Wer die Allianz in ihrer Privathaftpflichtversicherung nach einem Schadenfall arglistig über Tatsachen täuscht, die für Grund oder Höhe der Entschädigung bedeutend sind, verliert den Anspruch auf Leistung – das gilt auch bereits für den Versuch einer solchen Täuschung.
Arglistige Täuschung nach Eintritt des Versicherungsfalls:
Täuschen Sie uns nach Eintritt des Versicherungsfalls arglistig über Tatsachen, die für Grund oder Höhe der Entschädigung bedeutend sind, gilt:
- Es besteht keine Pflicht zu leisten.
- Dasselbe gilt für den Versuch einer solchen Täuschung.
Was passiert, wenn sich bei mir etwas ändert?
Was bedeutet das konkret?
Wer im Schadenfall bewusst falsche oder verfälschte Angaben macht, um eine höhere oder unberechtigte Entschädigung zu erhalten, riskiert, dass der Versicherer gar nicht leisten muss.

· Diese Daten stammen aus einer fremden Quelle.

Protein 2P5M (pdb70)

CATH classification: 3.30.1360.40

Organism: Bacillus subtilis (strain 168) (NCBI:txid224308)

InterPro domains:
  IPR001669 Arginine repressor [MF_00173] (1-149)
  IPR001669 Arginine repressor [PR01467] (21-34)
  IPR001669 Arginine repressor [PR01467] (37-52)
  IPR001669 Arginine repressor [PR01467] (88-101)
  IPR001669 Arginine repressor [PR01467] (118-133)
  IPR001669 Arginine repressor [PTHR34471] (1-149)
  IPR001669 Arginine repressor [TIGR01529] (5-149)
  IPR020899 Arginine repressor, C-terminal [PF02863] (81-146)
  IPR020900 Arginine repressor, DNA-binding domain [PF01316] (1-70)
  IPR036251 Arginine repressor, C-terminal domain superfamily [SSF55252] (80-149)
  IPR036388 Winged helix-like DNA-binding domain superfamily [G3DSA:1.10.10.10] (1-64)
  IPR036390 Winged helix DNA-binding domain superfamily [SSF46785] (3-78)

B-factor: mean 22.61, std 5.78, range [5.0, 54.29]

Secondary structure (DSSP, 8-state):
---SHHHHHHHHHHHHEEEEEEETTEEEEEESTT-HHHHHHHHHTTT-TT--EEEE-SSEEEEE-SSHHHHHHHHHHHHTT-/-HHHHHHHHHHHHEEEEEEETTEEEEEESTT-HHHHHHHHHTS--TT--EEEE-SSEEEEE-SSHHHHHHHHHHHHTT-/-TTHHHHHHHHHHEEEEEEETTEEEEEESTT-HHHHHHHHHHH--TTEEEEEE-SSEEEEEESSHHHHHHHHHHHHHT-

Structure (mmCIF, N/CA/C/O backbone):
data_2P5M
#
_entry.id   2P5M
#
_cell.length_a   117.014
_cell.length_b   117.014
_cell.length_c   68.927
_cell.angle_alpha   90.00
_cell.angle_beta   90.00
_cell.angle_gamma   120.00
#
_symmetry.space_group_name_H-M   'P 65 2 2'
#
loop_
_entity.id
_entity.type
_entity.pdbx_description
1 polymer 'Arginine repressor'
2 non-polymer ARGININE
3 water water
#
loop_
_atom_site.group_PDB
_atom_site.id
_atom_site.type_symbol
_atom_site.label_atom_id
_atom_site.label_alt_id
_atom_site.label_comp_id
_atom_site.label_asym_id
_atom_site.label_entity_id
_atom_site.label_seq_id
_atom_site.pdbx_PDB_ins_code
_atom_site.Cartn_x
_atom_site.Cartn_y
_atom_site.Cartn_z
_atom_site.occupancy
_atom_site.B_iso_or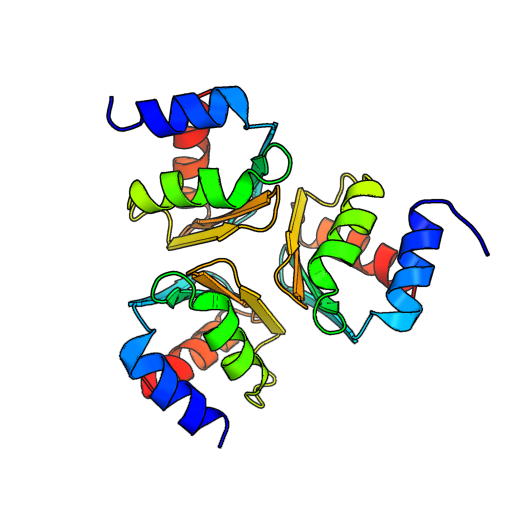_equiv
_atom_site.auth_seq_id
_atom_site.auth_comp_id
_atom_site.auth_asym_id
_atom_site.auth_atom_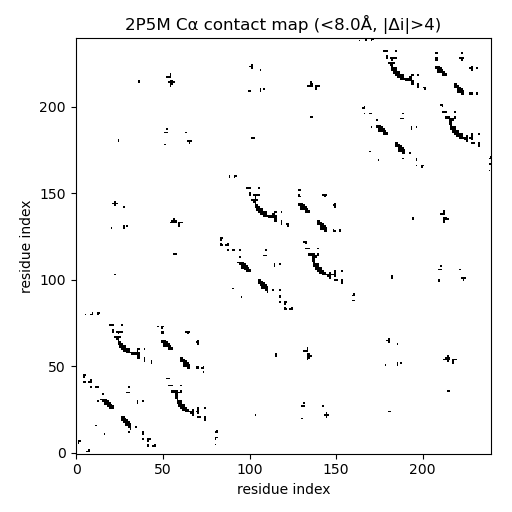id
_atom_site.pdbx_PDB_model_num
ATOM 1 N N . GLN A 1 2 ? 0.049 80.831 46.409 1.00 24.90 68 GLN A N 1
ATOM 2 C CA . GLN A 1 2 ? 0.400 81.692 45.231 1.00 24.96 68 GLN A CA 1
ATOM 3 C C . GLN A 1 2 ? 0.881 83.071 45.665 1.00 24.37 68 GLN A C 1
ATOM 4 O O . GLN A 1 2 ? 0.260 83.708 46.517 1.00 24.69 68 GLN A O 1
ATOM 10 N N . ARG A 1 3 ? 1.984 83.520 45.068 1.00 23.71 69 ARG A N 1
ATOM 11 C CA . ARG A 1 3 ? 2.577 84.833 45.363 1.00 22.62 69 ARG A CA 1
ATOM 12 C C . ARG A 1 3 ? 2.321 85.816 44.227 1.00 21.37 69 ARG A C 1
ATOM 13 O O . ARG A 1 3 ? 2.257 85.437 43.045 1.00 20.63 69 ARG A O 1
ATOM 21 N N . PHE A 1 4 ? 2.189 87.087 44.586 1.00 19.98 70 PHE A N 1
ATOM 22 C CA . PHE A 1 4 ? 1.685 88.064 43.626 1.00 19.46 70 PHE A CA 1
ATOM 23 C C . PHE A 1 4 ? 2.625 89.189 43.184 1.00 18.29 70 PHE A C 1
ATOM 24 O O . PHE A 1 4 ? 2.233 90.017 42.376 1.00 17.44 70 PHE A O 1
ATOM 32 N N . ASN A 1 5 ? 3.866 89.219 43.666 1.00 17.06 71 ASN A N 1
ATOM 33 C CA . ASN A 1 5 ? 4.764 90.275 43.183 1.00 16.38 71 ASN A CA 1
ATOM 34 C C . ASN A 1 5 ? 5.130 90.067 41.729 1.00 16.40 71 ASN A C 1
ATOM 35 O O . ASN A 1 5 ? 4.885 88.979 41.176 1.00 16.18 71 ASN A O 1
ATOM 40 N N . PRO A 1 6 ? 5.615 91.122 41.060 1.00 16.47 72 PRO A N 1
ATOM 41 C CA . PRO A 1 6 ? 5.943 90.958 39.663 1.00 16.14 72 PRO A CA 1
ATOM 42 C C . PRO A 1 6 ? 6.789 89.736 39.356 1.00 16.66 72 PRO A C 1
ATOM 43 O O . PRO A 1 6 ? 6.530 89.053 38.362 1.00 16.24 72 PRO A O 1
ATOM 47 N N . LEU A 1 7 ? 7.803 89.481 40.173 1.00 16.84 73 LEU A N 1
ATOM 48 C CA . LEU A 1 7 ? 8.707 88.390 39.880 1.00 18.19 73 LEU A CA 1
ATOM 49 C C . LEU A 1 7 ? 7.941 87.077 39.988 1.00 17.44 73 LEU A C 1
ATOM 50 O O . LEU A 1 7 ? 8.086 86.204 39.135 1.00 18.68 73 LEU A O 1
ATOM 55 N N . SER A 1 8 ? 7.110 86.970 41.023 1.00 16.67 74 SER A N 1
ATOM 56 C CA . SER A 1 8 ? 6.327 85.768 41.259 1.00 16.67 74 SER A CA 1
ATOM 57 C C . SER A 1 8 ? 5.267 85.548 40.187 1.00 16.16 74 SER A C 1
ATOM 58 O O . SER A 1 8 ? 5.025 84.416 39.790 1.00 16.14 74 SER A O 1
ATOM 61 N N . LYS A 1 9 ? 4.666 86.630 39.699 1.00 15.68 75 LYS A N 1
ATOM 62 C CA . LYS A 1 9 ? 3.760 86.562 38.552 1.00 16.06 75 LYS A CA 1
ATOM 63 C C . LYS A 1 9 ? 4.478 86.088 37.285 1.00 16.36 75 LYS A C 1
ATOM 64 O O . LYS A 1 9 ? 3.938 85.286 36.506 1.00 16.58 75 LYS A O 1
ATOM 70 N N . LEU A 1 10 ? 5.683 86.601 37.065 1.00 16.59 76 LEU A N 1
ATOM 71 C CA . LEU A 1 10 ? 6.495 86.172 35.936 1.00 17.63 76 LEU A CA 1
ATOM 72 C C . LEU A 1 10 ? 6.829 84.697 36.072 1.00 17.41 76 LEU A C 1
ATOM 73 O O . LEU A 1 10 ? 6.662 83.929 35.124 1.00 17.42 76 LEU A O 1
ATOM 78 N N . LYS A 1 11 ? 7.320 84.317 37.245 1.00 18.13 77 LYS A N 1
ATOM 79 C CA . LYS A 1 11 ? 7.658 82.918 37.547 1.00 18.37 77 LYS A CA 1
ATOM 80 C C . LYS A 1 11 ? 6.450 82.047 37.274 1.00 19.09 77 LYS A C 1
ATOM 81 O O . LYS A 1 11 ? 6.553 81.041 36.570 1.00 19.04 77 LYS A O 1
ATOM 87 N N . ARG A 1 12 ? 5.303 82.423 37.845 1.00 19.25 78 ARG A N 1
ATOM 88 C CA . ARG A 1 12 ? 4.094 81.658 37.622 1.00 19.78 78 ARG A CA 1
ATOM 89 C C . ARG A 1 12 ? 3.736 81.584 36.142 1.00 19.93 78 ARG A C 1
ATOM 90 O O . ARG A 1 12 ? 3.467 80.499 35.636 1.00 19.59 78 ARG A O 1
ATOM 98 N N . ALA A 1 13 ? 3.751 82.719 35.447 1.00 20.60 79 ALA A N 1
ATOM 99 C CA . ALA A 1 13 ? 3.341 82.732 34.056 1.00 21.40 79 ALA A CA 1
ATOM 100 C C . ALA A 1 13 ? 4.258 81.843 33.220 1.00 21.85 79 ALA A C 1
ATOM 101 O O . ALA A 1 13 ? 3.772 81.070 32.391 1.00 22.96 79 ALA A O 1
ATOM 103 N N . LEU A 1 14 ? 5.562 81.931 33.468 1.00 21.54 80 LEU A N 1
ATOM 104 C CA . LEU A 1 14 ? 6.560 81.080 32.821 1.00 22.08 80 LEU A CA 1
ATOM 105 C C . LEU A 1 14 ? 6.366 79.568 33.035 1.00 22.80 80 LEU A C 1
ATOM 106 O O . LEU A 1 14 ? 6.719 78.768 32.171 1.00 22.54 80 LEU A O 1
ATOM 111 N N . MET A 1 15 ? 5.786 79.162 34.160 1.00 23.48 81 MET A N 1
ATOM 112 C CA . MET A 1 15 ? 5.560 77.727 34.381 1.00 25.40 81 MET A CA 1
ATOM 113 C C . MET A 1 15 ? 4.758 77.159 33.236 1.00 25.50 81 MET A C 1
ATOM 114 O O . MET A 1 15 ? 5.008 76.047 32.772 1.00 25.34 81 MET A O 1
ATOM 119 N N . ASP A 1 16 ? 3.775 77.933 32.789 1.00 25.90 82 ASP A N 1
ATOM 120 C CA . ASP A 1 16 ? 2.898 77.462 31.739 1.00 26.42 82 ASP A CA 1
ATOM 121 C C . ASP A 1 16 ? 3.355 77.892 30.376 1.00 25.82 82 ASP A C 1
ATOM 122 O O . ASP A 1 16 ? 3.139 77.176 29.406 1.00 27.19 82 ASP A O 1
ATOM 127 N N . ALA A 1 17 ? 4.032 79.033 30.310 1.00 24.57 83 ALA A N 1
ATOM 128 C CA . ALA A 1 17 ? 4.291 79.697 29.051 1.00 23.45 83 ALA A CA 1
ATOM 129 C C . ALA A 1 17 ? 5.698 79.528 28.513 1.00 22.55 83 ALA A C 1
ATOM 130 O O . ALA A 1 17 ? 5.902 79.712 27.338 1.00 23.10 83 ALA A O 1
ATOM 132 N N . PHE A 1 18 ? 6.664 79.221 29.366 1.00 22.06 84 PHE A N 1
ATOM 133 C CA . PHE A 1 18 ? 8.057 79.136 28.932 1.00 21.35 84 PHE A CA 1
ATOM 134 C C . PHE A 1 18 ? 8.296 78.007 27.959 1.00 21.08 84 PHE A C 1
ATOM 135 O O . PHE A 1 18 ? 7.829 76.891 28.176 1.00 19.95 84 PHE A O 1
ATOM 143 N N . VAL A 1 19 ? 9.035 78.307 26.891 1.00 20.64 85 VAL A N 1
ATOM 144 C CA . VAL A 1 19 ? 9.448 77.283 25.942 1.00 20.15 85 VAL A CA 1
ATOM 145 C C . VAL A 1 19 ? 10.976 77.229 25.854 1.00 19.61 85 VAL A C 1
ATOM 146 O O . VAL A 1 19 ? 11.568 76.173 25.997 1.00 19.39 85 VAL A O 1
ATOM 150 N N . LYS A 1 20 ? 11.618 78.367 25.624 1.00 19.31 86 LYS A N 1
ATOM 151 C CA . LYS A 1 20 ? 13.062 78.351 25.459 1.00 19.52 86 LYS A CA 1
ATOM 152 C C . LYS A 1 20 ? 13.639 79.703 25.773 1.00 19.44 86 LYS A C 1
ATOM 153 O O . LYS A 1 20 ? 12.999 80.740 25.554 1.00 19.18 86 LYS A O 1
ATOM 159 N N . ILE A 1 21 ? 14.873 79.705 26.273 1.00 19.26 87 ILE A N 1
ATOM 160 C CA . ILE A 1 21 ? 15.602 80.966 26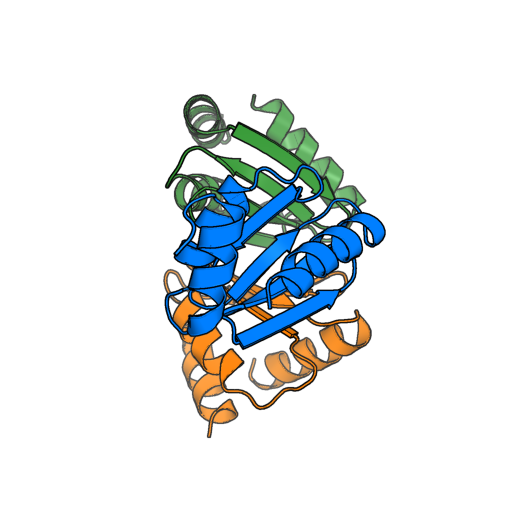.379 1.00 18.81 87 ILE A CA 1
ATOM 161 C C . ILE A 1 21 ? 17.030 80.780 25.904 1.00 19.33 87 ILE A C 1
ATOM 162 O O . ILE A 1 21 ? 17.675 79.784 26.216 1.00 19.30 87 ILE A O 1
ATOM 167 N N . ASP A 1 22 ? 17.513 81.752 25.135 1.00 19.29 88 ASP A N 1
ATOM 168 C CA . ASP A 1 22 ? 18.851 81.704 24.587 1.00 20.04 88 ASP A CA 1
ATOM 169 C C . ASP A 1 22 ? 19.279 83.160 24.434 1.00 20.16 88 ASP A C 1
ATOM 170 O O . ASP A 1 22 ? 18.473 84.084 24.619 1.00 20.56 88 ASP A O 1
ATOM 175 N N . SER A 1 23 ? 20.553 83.368 24.150 1.00 20.20 89 SER A N 1
ATOM 176 C CA . SER A 1 23 ? 21.043 84.723 23.966 1.00 20.43 89 SER A CA 1
ATOM 177 C C . SER A 1 23 ? 22.157 84.723 22.981 1.00 19.74 89 SER A C 1
ATOM 178 O O . SER A 1 23 ? 22.790 83.697 22.732 1.00 19.72 89 SER A O 1
ATOM 181 N N . ALA A 1 24 ? 22.369 85.882 22.381 1.00 20.12 90 ALA A N 1
ATOM 182 C CA . ALA A 1 24 ? 23.492 86.098 21.501 1.00 19.93 90 ALA A CA 1
ATOM 183 C C . ALA A 1 24 ? 23.818 87.573 21.617 1.00 20.21 90 ALA A C 1
ATOM 184 O O . ALA A 1 24 ? 22.916 88.410 21.585 1.00 19.37 90 ALA A O 1
ATOM 186 N N . SER A 1 25 ? 25.107 87.875 21.763 1.00 20.12 91 SER A N 1
ATOM 187 C CA . SER A 1 25 ? 25.582 89.243 21.895 1.00 21.19 91 SER A CA 1
ATOM 188 C C . SER A 1 25 ? 24.762 90.010 22.933 1.00 21.14 91 SER A C 1
ATOM 189 O O . SER A 1 25 ? 24.791 89.668 24.111 1.00 21.50 91 SER A O 1
ATOM 192 N N . HIS A 1 26 ? 24.013 91.011 22.470 1.00 20.87 92 HIS A N 1
ATOM 193 C CA . HIS A 1 26 ? 23.326 91.992 23.308 1.00 21.54 92 HIS A CA 1
ATOM 194 C C . HIS A 1 26 ? 21.867 91.628 23.575 1.00 21.72 92 HIS A C 1
ATOM 195 O O . HIS A 1 26 ? 21.130 92.428 24.154 1.00 21.64 92 HIS A O 1
ATOM 202 N N . MET A 1 27 ? 21.435 90.435 23.156 1.00 21.53 93 MET A N 1
ATOM 203 C CA . MET A 1 27 ? 20.020 90.118 23.200 1.00 22.61 93 MET A CA 1
ATOM 204 C C . MET A 1 27 ? 19.670 88.721 23.668 1.00 20.88 93 MET A C 1
ATOM 205 O O . MET A 1 27 ? 20.407 87.755 23.433 1.00 20.06 93 MET A O 1
ATOM 210 N N . ILE A 1 28 ? 18.525 88.636 24.323 1.00 19.42 94 ILE A N 1
ATOM 211 C CA . ILE A 1 28 ? 17.989 87.373 24.764 1.00 18.52 94 ILE A CA 1
ATOM 212 C C . ILE A 1 28 ? 16.801 87.060 23.876 1.00 18.69 94 ILE A C 1
ATOM 213 O O . ILE A 1 28 ? 15.976 87.919 23.606 1.00 18.36 94 ILE A O 1
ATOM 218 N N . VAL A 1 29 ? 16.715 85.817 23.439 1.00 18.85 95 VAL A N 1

Dabei kommt es nicht darauf an, ob die Täuschung erfolgreich war – bereits der Versuch reicht aus, um die Leistungspflicht entfallen zu lassen.
Häufige Fragen
Was passiert bei arglistiger Täuschung im Schadenfall?
Wenn Sie nach Eintritt des Versicherungsfalls arglistig über Tatsachen täuschen, die für Grund oder Höhe der Entschädigung bedeutend sind, besteht keine Pflicht zu leisten.
Gilt das auch für den bloßen Versuch einer Täuschung?
Ja. Dasselbe gilt auch für den Versuch einer solchen Täuschung.
Welche Angaben sind für die Leistungspflicht entscheidend?
Entscheidend sind Tatsachen, die für Grund oder Höhe der Entschädigung bedeutend sind.
Für welchen Tarif gilt diese Regelung?
Sie gilt im Tarif Premium der Privathaftpflichtversicherung der Allianz.